Forum Moderators: Robert Charlton & goodroi

Message Too Old, No Replies

What Is The Current Thinking On Google & PDFs?

         

RedBar

3:23 pm on Mar 9, 2020 (gmt 0)

WebmasterWorld Senior Member 10+ Year Member Top Contributors Of The Month



We've been using pdfs for decades using intensive widget information and images for both email and web page information.

Do you feel that G spiders them as an equal to a web page?

Can a pdf outrank the exact same web page?

How often does G search update a pdf, any ideas?

Have you found there are any specific dos and don'ts when creating a pdf for a website?

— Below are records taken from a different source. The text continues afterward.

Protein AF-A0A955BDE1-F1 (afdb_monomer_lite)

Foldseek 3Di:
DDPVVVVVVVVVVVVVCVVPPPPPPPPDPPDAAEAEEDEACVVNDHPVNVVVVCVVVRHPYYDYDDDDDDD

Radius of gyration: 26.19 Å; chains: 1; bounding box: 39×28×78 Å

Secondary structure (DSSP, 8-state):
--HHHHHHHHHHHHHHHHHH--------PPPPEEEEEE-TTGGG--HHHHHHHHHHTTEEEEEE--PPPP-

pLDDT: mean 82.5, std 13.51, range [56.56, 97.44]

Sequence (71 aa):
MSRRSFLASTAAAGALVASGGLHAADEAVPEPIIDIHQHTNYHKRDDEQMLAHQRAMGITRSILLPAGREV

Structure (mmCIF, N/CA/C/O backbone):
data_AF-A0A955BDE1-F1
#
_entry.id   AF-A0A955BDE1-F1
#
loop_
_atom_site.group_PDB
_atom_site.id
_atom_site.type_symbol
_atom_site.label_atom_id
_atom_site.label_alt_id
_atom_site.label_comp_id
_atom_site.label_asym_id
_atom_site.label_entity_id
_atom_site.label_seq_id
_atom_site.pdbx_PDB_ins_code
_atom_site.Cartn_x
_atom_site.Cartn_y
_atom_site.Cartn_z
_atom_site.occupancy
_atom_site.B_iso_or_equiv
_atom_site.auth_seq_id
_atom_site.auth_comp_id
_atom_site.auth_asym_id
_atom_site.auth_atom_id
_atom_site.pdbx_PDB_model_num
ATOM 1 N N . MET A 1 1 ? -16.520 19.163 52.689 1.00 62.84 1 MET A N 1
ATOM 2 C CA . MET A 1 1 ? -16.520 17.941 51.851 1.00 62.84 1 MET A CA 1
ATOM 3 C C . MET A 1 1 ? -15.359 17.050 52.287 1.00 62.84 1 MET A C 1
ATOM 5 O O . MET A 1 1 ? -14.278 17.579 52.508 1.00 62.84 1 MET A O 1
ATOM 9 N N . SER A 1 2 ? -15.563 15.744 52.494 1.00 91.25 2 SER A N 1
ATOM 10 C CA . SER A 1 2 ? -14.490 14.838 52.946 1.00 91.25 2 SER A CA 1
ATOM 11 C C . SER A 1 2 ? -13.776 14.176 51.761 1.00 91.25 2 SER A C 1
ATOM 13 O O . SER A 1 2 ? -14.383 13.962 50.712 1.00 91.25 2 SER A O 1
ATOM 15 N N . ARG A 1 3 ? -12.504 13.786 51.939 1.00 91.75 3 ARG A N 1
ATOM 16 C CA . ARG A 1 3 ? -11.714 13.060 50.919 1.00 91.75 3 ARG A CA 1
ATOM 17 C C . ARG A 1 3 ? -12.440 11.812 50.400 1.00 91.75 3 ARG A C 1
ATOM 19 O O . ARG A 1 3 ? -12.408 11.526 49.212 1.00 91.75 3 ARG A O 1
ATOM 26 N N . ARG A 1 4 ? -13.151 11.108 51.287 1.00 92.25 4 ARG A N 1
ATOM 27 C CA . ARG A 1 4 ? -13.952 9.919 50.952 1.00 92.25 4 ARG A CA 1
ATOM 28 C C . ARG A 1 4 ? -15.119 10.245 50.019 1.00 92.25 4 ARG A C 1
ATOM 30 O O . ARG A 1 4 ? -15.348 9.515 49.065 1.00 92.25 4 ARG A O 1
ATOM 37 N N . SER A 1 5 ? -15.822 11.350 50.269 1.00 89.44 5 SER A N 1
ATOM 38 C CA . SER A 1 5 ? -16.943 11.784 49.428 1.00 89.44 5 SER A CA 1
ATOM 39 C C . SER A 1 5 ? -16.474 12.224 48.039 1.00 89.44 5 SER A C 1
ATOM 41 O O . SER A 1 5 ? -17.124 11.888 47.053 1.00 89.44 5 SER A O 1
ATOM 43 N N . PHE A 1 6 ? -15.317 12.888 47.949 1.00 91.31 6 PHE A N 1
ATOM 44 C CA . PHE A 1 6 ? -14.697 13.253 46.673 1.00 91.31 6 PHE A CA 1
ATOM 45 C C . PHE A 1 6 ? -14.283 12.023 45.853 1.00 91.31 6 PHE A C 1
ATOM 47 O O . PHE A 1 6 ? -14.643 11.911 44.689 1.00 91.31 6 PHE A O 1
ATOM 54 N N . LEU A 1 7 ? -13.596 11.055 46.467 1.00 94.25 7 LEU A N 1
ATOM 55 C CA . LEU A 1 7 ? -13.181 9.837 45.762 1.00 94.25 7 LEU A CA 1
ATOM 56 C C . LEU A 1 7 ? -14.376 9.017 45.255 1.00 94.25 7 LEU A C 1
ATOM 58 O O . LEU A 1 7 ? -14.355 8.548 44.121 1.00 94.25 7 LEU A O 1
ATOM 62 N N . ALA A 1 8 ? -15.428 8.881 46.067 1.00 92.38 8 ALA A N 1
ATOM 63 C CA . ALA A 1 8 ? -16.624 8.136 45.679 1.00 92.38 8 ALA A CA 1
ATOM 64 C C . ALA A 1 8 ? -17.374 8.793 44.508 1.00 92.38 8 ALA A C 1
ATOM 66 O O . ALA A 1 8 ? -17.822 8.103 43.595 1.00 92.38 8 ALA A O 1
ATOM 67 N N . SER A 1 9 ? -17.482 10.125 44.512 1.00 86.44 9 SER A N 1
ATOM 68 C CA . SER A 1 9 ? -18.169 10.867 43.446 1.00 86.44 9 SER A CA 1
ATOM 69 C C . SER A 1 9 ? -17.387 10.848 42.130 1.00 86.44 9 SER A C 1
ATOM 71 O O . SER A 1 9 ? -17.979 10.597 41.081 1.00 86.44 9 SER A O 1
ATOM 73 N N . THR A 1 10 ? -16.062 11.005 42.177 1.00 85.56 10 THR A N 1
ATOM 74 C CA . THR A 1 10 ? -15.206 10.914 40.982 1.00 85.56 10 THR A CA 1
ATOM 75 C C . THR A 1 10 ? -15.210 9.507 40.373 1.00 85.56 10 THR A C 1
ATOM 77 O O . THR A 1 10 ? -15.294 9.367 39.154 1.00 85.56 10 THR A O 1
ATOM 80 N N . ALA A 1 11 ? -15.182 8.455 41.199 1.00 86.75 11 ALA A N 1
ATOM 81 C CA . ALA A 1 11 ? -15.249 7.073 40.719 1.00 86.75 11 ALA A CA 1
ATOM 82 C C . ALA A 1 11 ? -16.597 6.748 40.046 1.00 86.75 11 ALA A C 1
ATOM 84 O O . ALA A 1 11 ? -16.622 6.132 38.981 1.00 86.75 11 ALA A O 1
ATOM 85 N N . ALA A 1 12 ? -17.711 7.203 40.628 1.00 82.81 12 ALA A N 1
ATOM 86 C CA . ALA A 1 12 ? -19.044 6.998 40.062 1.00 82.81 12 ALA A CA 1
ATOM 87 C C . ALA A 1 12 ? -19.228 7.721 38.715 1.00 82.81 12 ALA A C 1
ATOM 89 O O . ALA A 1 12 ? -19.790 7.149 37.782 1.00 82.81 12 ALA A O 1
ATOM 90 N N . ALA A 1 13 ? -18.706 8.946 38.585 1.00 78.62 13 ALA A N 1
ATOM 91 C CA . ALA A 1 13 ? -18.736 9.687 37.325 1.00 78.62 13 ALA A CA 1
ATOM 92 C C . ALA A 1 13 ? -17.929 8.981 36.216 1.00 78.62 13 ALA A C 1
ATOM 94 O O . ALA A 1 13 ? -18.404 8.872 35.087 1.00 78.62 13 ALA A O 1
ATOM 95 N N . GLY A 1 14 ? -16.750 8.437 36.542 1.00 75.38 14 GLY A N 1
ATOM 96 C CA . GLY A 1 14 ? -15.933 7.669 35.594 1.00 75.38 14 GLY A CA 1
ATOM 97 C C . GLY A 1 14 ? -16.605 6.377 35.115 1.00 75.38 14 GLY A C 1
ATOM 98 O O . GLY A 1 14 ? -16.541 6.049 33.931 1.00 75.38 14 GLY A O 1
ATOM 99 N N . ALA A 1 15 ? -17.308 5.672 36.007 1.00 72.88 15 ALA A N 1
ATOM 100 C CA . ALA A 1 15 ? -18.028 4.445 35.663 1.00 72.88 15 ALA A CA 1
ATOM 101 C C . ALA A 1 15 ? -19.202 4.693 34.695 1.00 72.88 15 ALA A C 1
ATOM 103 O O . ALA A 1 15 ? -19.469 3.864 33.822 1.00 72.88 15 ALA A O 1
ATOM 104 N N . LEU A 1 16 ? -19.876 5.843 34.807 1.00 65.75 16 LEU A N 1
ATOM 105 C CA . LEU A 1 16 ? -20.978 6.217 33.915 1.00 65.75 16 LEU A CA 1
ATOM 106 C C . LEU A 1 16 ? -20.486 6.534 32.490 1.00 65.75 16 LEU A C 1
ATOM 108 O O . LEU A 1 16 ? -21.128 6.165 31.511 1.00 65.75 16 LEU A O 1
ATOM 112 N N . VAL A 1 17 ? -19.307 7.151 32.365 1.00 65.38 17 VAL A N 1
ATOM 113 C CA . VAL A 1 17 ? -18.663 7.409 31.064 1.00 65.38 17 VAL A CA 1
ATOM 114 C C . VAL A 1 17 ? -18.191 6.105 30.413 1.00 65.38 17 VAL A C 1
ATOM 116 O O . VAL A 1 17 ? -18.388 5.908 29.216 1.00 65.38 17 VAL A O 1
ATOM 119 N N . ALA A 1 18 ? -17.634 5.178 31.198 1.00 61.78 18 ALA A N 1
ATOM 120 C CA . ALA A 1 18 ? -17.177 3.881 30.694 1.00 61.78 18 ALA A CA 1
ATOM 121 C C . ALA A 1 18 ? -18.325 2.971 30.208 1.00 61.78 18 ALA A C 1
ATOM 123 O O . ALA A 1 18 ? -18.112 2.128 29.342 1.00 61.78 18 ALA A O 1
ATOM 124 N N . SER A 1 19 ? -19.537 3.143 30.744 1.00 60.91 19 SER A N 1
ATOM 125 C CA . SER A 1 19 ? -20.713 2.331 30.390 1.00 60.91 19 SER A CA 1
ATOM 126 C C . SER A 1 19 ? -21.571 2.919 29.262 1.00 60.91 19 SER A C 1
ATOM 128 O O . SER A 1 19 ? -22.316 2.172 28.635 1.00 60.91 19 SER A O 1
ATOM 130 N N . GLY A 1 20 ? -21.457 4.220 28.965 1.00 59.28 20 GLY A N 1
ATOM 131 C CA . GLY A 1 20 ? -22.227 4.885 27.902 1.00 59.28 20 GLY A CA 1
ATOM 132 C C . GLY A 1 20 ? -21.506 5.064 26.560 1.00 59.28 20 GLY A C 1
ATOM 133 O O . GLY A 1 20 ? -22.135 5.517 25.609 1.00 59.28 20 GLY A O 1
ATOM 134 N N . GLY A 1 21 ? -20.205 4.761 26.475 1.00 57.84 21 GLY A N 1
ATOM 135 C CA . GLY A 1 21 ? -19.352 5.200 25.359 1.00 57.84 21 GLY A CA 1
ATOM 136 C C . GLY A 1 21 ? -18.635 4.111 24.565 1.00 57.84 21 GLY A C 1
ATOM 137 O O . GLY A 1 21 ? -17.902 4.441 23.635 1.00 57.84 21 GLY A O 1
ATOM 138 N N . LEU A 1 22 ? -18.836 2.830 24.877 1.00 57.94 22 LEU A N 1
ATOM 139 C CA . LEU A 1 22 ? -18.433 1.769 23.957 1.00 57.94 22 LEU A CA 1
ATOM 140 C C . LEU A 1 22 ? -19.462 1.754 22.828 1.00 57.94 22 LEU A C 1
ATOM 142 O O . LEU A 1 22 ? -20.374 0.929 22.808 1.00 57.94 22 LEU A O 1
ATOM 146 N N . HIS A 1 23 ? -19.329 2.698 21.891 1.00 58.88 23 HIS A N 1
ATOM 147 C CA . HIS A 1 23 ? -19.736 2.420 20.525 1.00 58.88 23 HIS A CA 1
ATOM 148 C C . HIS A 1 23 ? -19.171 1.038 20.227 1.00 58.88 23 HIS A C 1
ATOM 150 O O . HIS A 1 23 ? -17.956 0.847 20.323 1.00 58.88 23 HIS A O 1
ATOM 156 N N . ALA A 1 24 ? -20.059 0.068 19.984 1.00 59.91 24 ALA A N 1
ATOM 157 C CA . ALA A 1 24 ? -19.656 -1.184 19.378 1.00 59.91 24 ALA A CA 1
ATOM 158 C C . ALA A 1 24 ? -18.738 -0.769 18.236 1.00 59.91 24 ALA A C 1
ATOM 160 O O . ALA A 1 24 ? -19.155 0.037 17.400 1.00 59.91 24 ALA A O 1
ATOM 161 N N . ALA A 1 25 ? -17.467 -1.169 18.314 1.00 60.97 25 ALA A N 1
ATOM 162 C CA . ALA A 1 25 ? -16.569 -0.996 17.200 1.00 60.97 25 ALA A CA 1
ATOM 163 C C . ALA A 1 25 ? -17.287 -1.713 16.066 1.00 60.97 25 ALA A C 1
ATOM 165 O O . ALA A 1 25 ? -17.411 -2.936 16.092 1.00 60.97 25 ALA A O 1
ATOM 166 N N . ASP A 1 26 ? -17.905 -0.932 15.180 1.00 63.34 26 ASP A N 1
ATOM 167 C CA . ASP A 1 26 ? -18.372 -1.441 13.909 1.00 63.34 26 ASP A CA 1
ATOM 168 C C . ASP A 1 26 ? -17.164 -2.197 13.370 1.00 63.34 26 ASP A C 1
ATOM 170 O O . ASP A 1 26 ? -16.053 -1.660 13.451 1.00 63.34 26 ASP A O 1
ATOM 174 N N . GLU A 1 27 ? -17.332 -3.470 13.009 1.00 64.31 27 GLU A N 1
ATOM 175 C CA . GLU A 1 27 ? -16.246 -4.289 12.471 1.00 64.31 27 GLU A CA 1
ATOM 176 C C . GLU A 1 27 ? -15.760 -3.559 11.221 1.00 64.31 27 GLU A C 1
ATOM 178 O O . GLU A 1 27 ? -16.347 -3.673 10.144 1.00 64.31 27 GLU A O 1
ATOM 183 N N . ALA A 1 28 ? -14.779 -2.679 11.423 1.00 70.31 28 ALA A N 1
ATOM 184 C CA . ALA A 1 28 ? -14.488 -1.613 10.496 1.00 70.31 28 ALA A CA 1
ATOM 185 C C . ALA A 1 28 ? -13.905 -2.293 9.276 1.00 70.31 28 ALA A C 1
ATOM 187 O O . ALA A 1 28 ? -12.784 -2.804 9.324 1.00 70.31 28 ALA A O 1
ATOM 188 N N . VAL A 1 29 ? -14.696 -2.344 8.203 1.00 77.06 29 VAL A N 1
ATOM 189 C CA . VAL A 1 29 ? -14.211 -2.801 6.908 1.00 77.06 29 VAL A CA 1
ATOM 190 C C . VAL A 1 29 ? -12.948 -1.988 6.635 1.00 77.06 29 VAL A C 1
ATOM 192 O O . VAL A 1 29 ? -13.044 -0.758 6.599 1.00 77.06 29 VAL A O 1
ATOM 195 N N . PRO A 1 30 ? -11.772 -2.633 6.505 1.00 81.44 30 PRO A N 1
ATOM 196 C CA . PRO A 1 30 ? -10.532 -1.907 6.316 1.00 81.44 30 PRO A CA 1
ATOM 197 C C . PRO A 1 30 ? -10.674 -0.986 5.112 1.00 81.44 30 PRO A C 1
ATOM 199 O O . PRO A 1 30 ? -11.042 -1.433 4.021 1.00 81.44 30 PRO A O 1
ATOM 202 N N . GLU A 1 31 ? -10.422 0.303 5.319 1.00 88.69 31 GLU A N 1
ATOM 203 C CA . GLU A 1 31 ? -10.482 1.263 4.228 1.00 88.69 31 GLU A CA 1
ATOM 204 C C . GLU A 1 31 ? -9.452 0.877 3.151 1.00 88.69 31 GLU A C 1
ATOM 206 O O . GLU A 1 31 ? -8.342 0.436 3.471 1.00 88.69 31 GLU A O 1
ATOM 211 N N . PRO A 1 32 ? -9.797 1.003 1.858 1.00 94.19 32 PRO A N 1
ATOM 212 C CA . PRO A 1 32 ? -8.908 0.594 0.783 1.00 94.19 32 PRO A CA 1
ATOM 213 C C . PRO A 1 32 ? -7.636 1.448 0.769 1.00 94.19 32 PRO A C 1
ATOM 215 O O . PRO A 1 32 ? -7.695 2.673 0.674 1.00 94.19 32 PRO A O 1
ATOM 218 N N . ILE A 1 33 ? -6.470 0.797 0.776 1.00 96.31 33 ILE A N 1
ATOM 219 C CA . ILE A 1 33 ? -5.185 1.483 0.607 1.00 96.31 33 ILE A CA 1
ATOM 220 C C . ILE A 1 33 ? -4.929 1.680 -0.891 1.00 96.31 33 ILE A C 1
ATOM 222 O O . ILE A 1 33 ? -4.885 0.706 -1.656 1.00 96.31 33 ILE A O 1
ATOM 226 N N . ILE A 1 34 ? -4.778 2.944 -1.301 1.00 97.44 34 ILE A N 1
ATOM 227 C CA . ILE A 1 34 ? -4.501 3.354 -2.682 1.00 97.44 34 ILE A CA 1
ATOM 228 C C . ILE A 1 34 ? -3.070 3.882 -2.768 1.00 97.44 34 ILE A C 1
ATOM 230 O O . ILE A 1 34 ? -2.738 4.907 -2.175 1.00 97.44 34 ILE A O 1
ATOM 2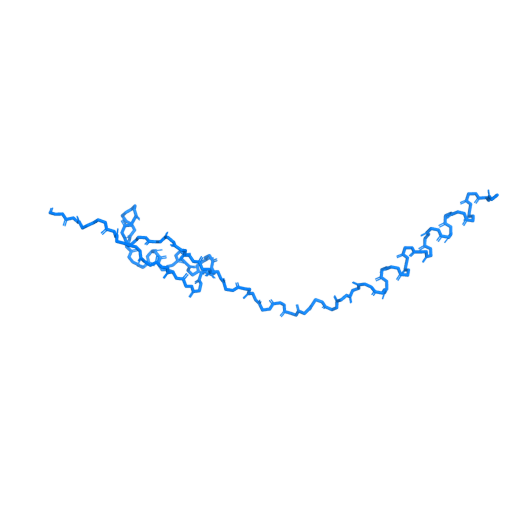34 N N . ASP A 1 35 ? -2.242 3.210 -3.557 1.00 95.94 35 ASP A N 1
ATOM 235 C CA . ASP A 1 35 ? -0.927 3.705 -3.942 1.00 95.94 35 ASP A CA 1
ATOM 236 C C . ASP A 1 35 ? -1.060 4.629 -5.158 1.00 95.94 35 ASP A C 1
ATOM 238 O O . ASP A 1 35 ? -1.440 4.206 -6.252 1.00 95.94 35 ASP A O 1
ATOM 242 N N . ILE A 1 36 ? -0.775 5.912 -4.953 1.00 96.38 36 ILE A N 1
ATOM 243 C CA . ILE A 1 36 ? -0.941 6.957 -5.968 1.00 96.38 36 ILE A CA 1
ATOM 244 C C . ILE A 1 36 ? 0.301 7.166 -6.842 1.00 96.38 36 ILE A C 1
ATOM 246 O O . ILE A 1 36 ? 0.251 7.979 -7.767 1.00 96.38 36 ILE A O 1
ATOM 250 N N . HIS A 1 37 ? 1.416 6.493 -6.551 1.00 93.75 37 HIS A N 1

The only information I have found seems to be several years old, is there any recent newer guidance available?

Any other advice or questions?

Andy Langton

4:32 pm on Mar 9, 2020 (gmt 0)

WebmasterWorld Senior Member 10+ Year Member Top Contributors Of The Month



My experience is that PDFs are worse in almost every respect, e.g. lower clickthrough rate, no title or meta data, worse user experience (especially as a direct visit from search and on mobile devices) often untracked in traditional analytics.

I think this is to be expected as PDFs are not a format designed for browsing on the web. Whenever I see PDF that ranks decently well I immediately recommend a web-friendly version be created (typically with a link to the PDF as a "download" option).

>> How often does G search update a pdf, any ideas?

I haven't noticed any particular difference between PDFs and web pages in terms of crawl frequency - depends on links and how often the content changes, mostly.

Dimitri

6:49 pm on Mar 9, 2020 (gmt 0)

WebmasterWorld Senior Member 5+ Year Member Top Contributors Of The Month



As a "web" "user" point of view, I find PDF really not friendly. If I see two links, one a web page, another for a PDF, I'll go with the web page.

As about indexing, I guess that PDF might be harder to parse for search engine, because of again more advance page layout system. They parse them, but I suspect it's a lot more resource insensitive, so crawlers might not put the priority on indexing them.

iamlost

10:24 pm on Mar 9, 2020 (gmt 0)

WebmasterWorld Senior Member 10+ Year Member Top Contributors Of The Month



While not as technical as I suspect are RedBar’s sites I do have topics that, if not actually require, certainly accrue value from primary sources such as research papers that often are PDF format.

Yes, I could, and do, link out to such, however I prefer where possible to link in. Many such, at least in my niches, are willingly shared. Indeed the mere fact of my interest is often enough for years of continuous contact and further resources.

What I have always done is to write the topic/page to the target audience (define as appropriate) as an overarching story with quotes from and links to supporting PDFs et al with anchor text supporting description of type and style of file so those who want to dive deep can and those who shudder can ignore.

Initially I had such PDF files open to crawling but over the years most if not all are now robots.txt excluded. A business requirements decision.

It allows the best of both worlds: conversational/informational/marketing normal easily digested HTML content out front and the more dense/technical PDF content in solid support.

iamlost

10:36 pm on Mar 9, 2020 (gmt 0)

WebmasterWorld Senior Member 10+ Year Member Top Contributors Of The Month



I see that I did not actually answer the topic title question...

In my experience, both as webdev and searcher, Google has little if any problem with PDFs. In my query returns I frequently see appropriate PDFs; also images from PDFs are shown in image searches.

Rather my concern is the visitor/customer as each browser has an idiosyncratic approach to PDF rendering, which can be interesting even problematic especially with mobile.

tangor

6:13 am on Mar 10, 2020 (gmt 0)

WebmasterWorld Senior Member 10+ Year Member Top Contributors Of The Month



Both formats work for me ... both have slightly different purposes ... and both are enjoyed by the USERS that get the difference (and appreciate it).

PDF has no apparent indexing problem(s).

G, sometime back, said they could index PDF ... I ceased to worry about it from that time to present. If things have changed I haven't heard about it.